(Task to complete):
Among the lines below, restate word for word only those from the line with "ATOM 56 N N" through the line with "ATOM 94 C CA", with both end lines kept.
----
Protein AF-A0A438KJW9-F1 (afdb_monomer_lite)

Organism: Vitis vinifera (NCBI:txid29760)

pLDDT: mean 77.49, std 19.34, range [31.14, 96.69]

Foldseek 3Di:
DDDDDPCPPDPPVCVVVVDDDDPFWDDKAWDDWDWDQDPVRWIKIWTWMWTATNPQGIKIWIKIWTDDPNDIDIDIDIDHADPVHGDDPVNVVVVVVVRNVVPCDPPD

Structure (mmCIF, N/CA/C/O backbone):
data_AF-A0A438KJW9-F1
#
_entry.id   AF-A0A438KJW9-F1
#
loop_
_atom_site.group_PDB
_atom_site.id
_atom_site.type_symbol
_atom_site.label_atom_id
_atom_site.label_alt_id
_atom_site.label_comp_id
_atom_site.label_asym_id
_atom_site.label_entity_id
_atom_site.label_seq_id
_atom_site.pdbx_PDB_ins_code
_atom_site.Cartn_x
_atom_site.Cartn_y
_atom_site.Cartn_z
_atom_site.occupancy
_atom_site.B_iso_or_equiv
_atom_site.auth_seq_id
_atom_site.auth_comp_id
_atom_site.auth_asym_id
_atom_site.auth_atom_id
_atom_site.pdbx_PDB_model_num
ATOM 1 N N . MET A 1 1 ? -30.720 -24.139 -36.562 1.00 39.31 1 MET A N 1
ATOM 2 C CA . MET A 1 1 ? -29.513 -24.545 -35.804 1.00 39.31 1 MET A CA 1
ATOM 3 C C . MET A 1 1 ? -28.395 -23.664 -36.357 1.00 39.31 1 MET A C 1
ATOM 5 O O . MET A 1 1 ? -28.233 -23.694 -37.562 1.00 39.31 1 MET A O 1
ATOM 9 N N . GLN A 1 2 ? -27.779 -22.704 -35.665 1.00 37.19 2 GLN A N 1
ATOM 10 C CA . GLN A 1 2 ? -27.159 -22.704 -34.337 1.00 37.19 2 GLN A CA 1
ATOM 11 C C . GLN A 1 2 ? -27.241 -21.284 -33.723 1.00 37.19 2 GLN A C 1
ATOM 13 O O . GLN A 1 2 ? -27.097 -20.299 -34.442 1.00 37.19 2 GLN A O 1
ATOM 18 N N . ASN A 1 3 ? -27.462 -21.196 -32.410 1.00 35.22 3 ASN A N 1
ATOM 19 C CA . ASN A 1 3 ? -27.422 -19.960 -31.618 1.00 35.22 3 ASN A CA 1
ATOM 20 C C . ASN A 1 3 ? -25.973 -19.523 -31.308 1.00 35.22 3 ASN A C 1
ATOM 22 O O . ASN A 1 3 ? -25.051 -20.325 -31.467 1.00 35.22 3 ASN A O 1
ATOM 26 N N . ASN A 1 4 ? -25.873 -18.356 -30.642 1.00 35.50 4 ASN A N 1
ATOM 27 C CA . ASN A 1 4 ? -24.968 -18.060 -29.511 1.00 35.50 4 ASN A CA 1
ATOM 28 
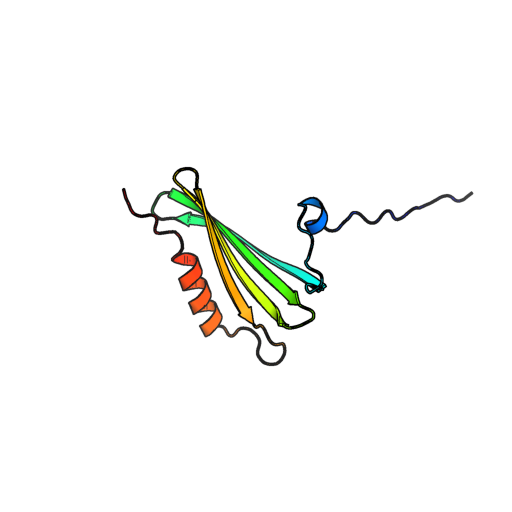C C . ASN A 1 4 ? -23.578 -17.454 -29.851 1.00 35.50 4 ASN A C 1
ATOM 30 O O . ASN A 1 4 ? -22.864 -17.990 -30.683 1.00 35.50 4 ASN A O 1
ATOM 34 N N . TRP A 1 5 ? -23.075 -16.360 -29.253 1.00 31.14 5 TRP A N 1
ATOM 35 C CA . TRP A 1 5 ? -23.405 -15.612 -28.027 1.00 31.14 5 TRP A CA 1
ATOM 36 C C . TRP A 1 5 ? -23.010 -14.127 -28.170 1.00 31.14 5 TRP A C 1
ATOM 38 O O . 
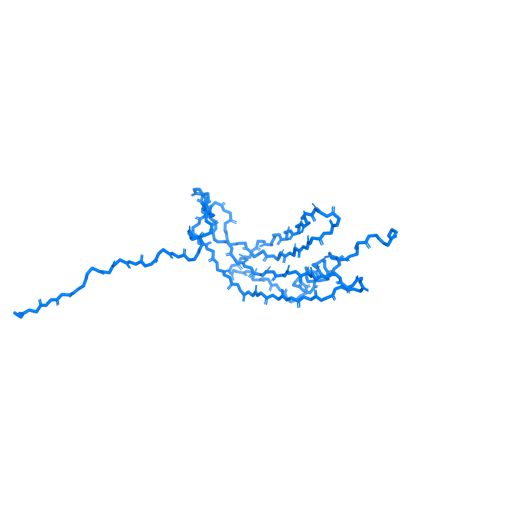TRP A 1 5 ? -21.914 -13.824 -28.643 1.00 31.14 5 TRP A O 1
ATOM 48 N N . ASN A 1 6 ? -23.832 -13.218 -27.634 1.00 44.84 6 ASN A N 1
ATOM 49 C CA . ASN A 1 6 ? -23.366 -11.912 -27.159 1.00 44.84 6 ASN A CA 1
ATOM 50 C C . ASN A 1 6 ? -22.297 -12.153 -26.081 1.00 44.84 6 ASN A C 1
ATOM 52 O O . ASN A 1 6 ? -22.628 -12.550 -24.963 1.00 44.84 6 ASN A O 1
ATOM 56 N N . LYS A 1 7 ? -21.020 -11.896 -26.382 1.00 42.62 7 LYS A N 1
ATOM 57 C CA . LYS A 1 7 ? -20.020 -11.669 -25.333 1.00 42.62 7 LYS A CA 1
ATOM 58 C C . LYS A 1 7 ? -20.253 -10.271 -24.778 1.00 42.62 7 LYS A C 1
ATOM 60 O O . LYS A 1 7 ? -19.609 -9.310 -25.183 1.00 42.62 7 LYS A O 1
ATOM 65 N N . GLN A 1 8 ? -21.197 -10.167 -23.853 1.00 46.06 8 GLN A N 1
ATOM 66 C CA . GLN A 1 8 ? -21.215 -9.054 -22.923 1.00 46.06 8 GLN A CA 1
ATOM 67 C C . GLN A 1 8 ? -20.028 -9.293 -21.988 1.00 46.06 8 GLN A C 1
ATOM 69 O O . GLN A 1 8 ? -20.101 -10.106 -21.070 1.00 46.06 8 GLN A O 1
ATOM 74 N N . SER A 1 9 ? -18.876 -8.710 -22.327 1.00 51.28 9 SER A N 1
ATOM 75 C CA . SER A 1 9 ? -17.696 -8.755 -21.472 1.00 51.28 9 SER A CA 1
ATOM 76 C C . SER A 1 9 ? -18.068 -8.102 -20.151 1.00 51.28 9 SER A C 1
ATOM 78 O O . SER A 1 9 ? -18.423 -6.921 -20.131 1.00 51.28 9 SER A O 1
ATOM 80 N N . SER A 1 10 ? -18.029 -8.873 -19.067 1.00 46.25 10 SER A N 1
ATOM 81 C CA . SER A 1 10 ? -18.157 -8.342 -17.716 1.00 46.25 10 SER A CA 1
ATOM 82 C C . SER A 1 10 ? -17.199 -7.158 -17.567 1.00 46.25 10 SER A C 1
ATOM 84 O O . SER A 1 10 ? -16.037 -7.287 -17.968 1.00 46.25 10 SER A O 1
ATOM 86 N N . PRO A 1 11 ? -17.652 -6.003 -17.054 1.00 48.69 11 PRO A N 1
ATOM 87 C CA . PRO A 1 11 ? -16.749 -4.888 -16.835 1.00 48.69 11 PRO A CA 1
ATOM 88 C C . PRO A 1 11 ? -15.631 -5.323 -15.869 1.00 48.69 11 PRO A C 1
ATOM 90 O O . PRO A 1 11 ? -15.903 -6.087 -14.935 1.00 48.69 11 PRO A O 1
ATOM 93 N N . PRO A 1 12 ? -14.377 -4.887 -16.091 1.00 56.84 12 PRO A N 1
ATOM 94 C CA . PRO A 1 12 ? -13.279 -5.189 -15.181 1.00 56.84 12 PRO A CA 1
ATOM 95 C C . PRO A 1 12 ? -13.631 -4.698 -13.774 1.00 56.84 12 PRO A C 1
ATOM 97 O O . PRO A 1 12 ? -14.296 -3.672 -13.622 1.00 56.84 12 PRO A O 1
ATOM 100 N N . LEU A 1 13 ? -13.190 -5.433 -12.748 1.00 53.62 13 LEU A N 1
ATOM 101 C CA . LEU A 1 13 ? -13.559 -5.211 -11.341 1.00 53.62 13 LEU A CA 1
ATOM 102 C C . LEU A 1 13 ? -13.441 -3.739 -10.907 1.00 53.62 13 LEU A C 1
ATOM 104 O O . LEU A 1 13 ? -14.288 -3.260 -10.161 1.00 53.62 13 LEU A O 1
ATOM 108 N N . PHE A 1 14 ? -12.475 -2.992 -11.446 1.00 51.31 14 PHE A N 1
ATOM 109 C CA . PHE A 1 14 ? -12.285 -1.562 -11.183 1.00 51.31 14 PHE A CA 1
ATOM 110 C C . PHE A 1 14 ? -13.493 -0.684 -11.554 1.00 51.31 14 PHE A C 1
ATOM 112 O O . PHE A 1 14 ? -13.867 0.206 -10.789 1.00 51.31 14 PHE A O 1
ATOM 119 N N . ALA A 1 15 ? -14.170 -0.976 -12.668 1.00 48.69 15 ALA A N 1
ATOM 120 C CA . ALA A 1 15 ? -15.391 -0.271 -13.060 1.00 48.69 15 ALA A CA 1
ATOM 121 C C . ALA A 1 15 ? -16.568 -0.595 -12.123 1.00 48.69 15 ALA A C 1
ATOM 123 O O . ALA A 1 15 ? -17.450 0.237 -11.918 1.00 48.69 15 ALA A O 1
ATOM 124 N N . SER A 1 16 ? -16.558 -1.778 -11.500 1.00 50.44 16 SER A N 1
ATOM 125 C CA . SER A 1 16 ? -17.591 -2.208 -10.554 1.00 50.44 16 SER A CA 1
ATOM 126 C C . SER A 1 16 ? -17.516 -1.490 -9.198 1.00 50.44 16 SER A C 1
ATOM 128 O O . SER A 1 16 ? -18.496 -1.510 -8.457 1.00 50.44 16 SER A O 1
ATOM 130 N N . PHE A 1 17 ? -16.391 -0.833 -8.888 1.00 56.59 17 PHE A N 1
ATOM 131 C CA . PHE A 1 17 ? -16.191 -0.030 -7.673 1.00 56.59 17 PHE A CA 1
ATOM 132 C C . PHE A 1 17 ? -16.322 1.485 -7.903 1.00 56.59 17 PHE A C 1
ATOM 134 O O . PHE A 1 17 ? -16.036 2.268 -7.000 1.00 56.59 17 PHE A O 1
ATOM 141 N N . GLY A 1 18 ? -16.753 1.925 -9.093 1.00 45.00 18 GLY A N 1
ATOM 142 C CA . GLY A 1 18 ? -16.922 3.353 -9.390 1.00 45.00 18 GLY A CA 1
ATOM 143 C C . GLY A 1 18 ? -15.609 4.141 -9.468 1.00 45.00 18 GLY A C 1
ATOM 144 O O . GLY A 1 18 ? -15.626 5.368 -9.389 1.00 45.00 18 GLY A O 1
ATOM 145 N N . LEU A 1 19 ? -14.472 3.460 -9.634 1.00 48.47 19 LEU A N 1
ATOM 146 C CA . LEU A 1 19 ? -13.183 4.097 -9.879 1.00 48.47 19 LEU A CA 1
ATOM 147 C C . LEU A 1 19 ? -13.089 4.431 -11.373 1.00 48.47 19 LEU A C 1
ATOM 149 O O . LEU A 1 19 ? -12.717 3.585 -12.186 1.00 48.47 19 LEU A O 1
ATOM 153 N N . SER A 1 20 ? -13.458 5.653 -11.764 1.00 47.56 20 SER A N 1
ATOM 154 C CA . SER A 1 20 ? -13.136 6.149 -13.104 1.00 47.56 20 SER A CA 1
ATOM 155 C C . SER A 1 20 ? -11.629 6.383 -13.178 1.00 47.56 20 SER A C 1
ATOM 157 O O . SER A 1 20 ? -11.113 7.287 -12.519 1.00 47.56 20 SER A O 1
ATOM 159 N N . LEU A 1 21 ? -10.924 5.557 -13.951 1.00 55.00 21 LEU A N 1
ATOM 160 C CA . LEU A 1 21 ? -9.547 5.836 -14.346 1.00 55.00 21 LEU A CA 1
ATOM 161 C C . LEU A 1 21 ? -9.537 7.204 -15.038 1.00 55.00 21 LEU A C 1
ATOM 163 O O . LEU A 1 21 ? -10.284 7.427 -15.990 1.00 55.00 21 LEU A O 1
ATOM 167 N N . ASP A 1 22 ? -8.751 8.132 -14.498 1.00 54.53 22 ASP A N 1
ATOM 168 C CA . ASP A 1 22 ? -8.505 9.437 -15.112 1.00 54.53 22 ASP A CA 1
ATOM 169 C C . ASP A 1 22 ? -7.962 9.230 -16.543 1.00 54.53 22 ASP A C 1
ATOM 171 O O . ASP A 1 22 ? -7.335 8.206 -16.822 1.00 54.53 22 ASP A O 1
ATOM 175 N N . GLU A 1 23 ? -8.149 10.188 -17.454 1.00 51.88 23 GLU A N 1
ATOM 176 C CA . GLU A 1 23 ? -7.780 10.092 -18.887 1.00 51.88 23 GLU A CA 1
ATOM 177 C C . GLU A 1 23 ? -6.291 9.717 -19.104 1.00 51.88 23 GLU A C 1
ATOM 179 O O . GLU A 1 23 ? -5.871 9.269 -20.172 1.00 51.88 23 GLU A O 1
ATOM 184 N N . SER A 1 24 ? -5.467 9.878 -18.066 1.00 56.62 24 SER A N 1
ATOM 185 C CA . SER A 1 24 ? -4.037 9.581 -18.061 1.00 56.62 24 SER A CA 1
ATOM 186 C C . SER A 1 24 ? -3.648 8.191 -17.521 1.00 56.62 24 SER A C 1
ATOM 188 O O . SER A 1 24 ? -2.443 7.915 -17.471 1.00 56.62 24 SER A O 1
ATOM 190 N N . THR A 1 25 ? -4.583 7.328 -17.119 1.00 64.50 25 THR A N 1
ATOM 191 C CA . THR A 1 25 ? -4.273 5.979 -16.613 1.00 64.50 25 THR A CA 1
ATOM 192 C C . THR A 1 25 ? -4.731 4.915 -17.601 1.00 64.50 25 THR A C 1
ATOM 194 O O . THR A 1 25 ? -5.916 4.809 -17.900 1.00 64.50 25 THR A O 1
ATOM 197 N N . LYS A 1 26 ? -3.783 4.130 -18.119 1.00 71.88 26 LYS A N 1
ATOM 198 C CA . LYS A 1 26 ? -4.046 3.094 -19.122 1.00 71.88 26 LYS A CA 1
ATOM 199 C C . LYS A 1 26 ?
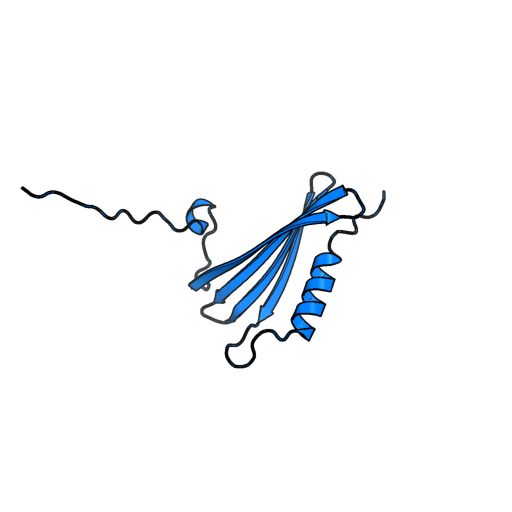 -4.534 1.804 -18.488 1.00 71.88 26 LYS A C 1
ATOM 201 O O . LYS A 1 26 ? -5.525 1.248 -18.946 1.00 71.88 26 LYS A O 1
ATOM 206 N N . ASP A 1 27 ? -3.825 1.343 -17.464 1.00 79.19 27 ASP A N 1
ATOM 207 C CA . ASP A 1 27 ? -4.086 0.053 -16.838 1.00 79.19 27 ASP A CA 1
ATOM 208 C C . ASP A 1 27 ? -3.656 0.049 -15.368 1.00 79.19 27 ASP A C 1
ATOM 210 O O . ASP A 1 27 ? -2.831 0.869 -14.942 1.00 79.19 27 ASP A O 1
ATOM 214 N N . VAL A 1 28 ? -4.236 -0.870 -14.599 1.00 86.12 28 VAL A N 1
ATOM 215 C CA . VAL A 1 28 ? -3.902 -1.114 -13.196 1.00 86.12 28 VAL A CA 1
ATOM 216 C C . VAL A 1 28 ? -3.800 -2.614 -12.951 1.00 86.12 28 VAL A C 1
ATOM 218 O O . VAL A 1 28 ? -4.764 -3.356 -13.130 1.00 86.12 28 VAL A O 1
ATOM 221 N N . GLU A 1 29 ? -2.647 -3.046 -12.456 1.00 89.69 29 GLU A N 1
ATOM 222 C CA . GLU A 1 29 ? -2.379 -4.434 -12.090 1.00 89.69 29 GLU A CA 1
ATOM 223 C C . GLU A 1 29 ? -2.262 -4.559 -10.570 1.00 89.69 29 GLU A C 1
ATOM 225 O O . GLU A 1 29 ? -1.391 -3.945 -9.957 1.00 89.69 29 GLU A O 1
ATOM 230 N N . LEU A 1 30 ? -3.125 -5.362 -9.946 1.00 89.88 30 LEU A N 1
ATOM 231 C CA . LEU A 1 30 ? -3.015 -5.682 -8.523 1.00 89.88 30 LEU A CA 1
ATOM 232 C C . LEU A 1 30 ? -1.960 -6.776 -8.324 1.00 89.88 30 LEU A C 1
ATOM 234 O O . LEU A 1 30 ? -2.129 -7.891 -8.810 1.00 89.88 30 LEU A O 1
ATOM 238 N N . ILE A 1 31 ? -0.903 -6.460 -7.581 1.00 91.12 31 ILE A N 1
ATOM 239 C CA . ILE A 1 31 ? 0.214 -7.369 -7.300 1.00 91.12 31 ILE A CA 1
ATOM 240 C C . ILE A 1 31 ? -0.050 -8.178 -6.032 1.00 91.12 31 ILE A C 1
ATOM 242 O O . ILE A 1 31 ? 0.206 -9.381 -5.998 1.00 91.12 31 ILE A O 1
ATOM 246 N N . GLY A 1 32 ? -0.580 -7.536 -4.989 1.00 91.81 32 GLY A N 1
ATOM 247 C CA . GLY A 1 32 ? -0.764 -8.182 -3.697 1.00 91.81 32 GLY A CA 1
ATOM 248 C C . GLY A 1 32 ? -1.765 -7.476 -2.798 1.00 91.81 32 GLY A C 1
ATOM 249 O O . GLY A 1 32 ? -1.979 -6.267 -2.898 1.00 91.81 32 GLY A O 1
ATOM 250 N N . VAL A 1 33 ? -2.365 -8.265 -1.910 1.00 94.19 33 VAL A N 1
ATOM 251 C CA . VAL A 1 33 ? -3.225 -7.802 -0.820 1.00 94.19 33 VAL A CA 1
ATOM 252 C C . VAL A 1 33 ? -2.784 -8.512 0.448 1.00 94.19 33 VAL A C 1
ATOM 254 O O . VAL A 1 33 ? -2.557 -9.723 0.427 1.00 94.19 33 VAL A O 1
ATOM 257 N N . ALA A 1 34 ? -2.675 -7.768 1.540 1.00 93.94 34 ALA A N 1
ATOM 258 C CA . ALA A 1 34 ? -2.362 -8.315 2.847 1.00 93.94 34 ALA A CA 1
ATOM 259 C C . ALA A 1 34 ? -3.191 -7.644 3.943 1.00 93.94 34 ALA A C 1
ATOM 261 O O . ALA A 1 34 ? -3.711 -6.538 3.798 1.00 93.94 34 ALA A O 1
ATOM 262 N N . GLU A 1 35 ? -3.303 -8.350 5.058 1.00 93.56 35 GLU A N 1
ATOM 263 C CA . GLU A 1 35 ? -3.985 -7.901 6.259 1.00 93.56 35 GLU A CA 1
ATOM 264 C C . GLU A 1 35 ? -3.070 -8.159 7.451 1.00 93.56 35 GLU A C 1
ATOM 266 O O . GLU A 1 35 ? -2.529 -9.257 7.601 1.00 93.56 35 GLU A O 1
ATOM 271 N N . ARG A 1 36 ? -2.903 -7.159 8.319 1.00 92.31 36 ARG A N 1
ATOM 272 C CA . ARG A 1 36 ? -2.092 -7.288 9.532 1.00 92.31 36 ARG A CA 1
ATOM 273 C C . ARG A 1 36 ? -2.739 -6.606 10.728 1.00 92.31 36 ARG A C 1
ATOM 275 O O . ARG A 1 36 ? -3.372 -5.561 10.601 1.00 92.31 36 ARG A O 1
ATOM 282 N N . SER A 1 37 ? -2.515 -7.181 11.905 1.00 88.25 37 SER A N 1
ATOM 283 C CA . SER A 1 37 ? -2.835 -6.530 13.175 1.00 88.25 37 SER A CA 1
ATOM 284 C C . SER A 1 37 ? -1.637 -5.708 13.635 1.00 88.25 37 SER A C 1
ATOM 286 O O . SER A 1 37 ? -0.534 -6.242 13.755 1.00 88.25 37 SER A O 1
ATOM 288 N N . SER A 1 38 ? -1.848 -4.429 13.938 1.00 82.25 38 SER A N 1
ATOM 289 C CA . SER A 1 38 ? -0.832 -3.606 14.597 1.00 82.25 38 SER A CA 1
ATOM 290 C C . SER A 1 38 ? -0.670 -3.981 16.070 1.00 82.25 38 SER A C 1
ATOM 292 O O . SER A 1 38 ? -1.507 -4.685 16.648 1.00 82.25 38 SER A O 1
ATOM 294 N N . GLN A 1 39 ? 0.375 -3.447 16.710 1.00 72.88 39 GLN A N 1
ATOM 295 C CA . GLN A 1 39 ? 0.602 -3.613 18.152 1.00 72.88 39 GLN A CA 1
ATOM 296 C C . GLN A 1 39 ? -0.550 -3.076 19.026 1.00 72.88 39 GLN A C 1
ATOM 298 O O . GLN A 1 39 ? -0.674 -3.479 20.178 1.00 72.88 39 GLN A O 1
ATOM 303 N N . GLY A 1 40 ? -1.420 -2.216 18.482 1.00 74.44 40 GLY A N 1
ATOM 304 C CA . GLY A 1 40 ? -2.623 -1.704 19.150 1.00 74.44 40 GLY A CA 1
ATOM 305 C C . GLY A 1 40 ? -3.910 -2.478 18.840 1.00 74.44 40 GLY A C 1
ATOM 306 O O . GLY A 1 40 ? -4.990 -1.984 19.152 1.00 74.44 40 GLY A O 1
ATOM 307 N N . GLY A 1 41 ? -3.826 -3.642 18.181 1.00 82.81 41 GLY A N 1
----
(Answer section):
ATOM 56 N N . LYS A 1 7 ? -21.020 -11.896 -26.382 1.00 42.62 7 LYS A N 1
ATOM 57 C CA . LYS A 1 7 ? -20.020 -11.669 -25.333 1.00 42.62 7 LYS A CA 1
ATOM 58 C C . LYS A 1 7 ? -20.253 -10.271 -24.778 1.00 42.62 7 LYS A C 1
ATOM 60 O O . LYS A 1 7 ? -19.609 -9.310 -25.183 1.00 42.62 7 LYS A O 1
ATOM 65 N N . GLN A 1 8 ? -21.197 -10.167 -23.853 1.00 46.06 8 GLN A N 1
ATOM 66 C CA . GLN A 1 8 ? -21.215 -9.054 -22.923 1.00 46.06 8 GLN A CA 1
ATOM 67 C C . GLN A 1 8 ? -20.028 -9.293 -21.988 1.00 46.06 8 GLN A C 1
ATOM 69 O O . GLN A 1 8 ? -20.101 -10.106 -21.070 1.00 46.06 8 GLN A O 1
ATOM 74 N N . SER A 1 9 ? -18.876 -8.710 -22.327 1.00 51.28 9 SER A N 1
ATOM 75 C CA . SER A 1 9 ? -17.696 -8.755 -21.472 1.00 51.28 9 SER A CA 1
ATOM 76 C C . SER A 1 9 ? -18.068 -8.102 -20.151 1.00 51.28 9 SER A C 1
ATOM 78 O O . SER A 1 9 ? -18.423 -6.921 -20.131 1.00 51.28 9 SER A O 1
ATOM 80 N N . SER A 1 10 ? -18.029 -8.873 -19.067 1.00 46.25 10 SER A N 1
ATOM 81 C CA . SER A 1 10 ? -18.157 -8.342 -17.716 1.00 46.25 10 SER A CA 1
ATOM 82 C C . SER A 1 10 ? -17.199 -7.158 -17.567 1.00 46.25 10 SER A C 1
ATOM 84 O O . SER A 1 10 ? -16.037 -7.287 -17.968 1.00 46.25 10 SER A O 1
ATOM 86 N N . PRO A 1 11 ? -17.652 -6.003 -17.054 1.00 48.69 11 PRO A N 1
ATOM 87 C CA . PRO A 1 11 ? -16.749 -4.888 -16.835 1.00 48.69 11 PRO A CA 1
ATOM 88 C C . PRO A 1 11 ? -15.631 -5.323 -15.869 1.00 48.69 11 PRO A C 1
ATOM 90 O O . PRO A 1 11 ? -15.903 -6.087 -14.935 1.00 48.69 11 PRO A O 1
ATOM 93 N N . PRO A 1 12 ? -14.377 -4.887 -16.091 1.00 56.84 12 PRO A N 1
ATOM 94 C CA . PRO A 1 12 ? -13.279 -5.189 -15.181 1.00 56.84 12 PRO A CA 1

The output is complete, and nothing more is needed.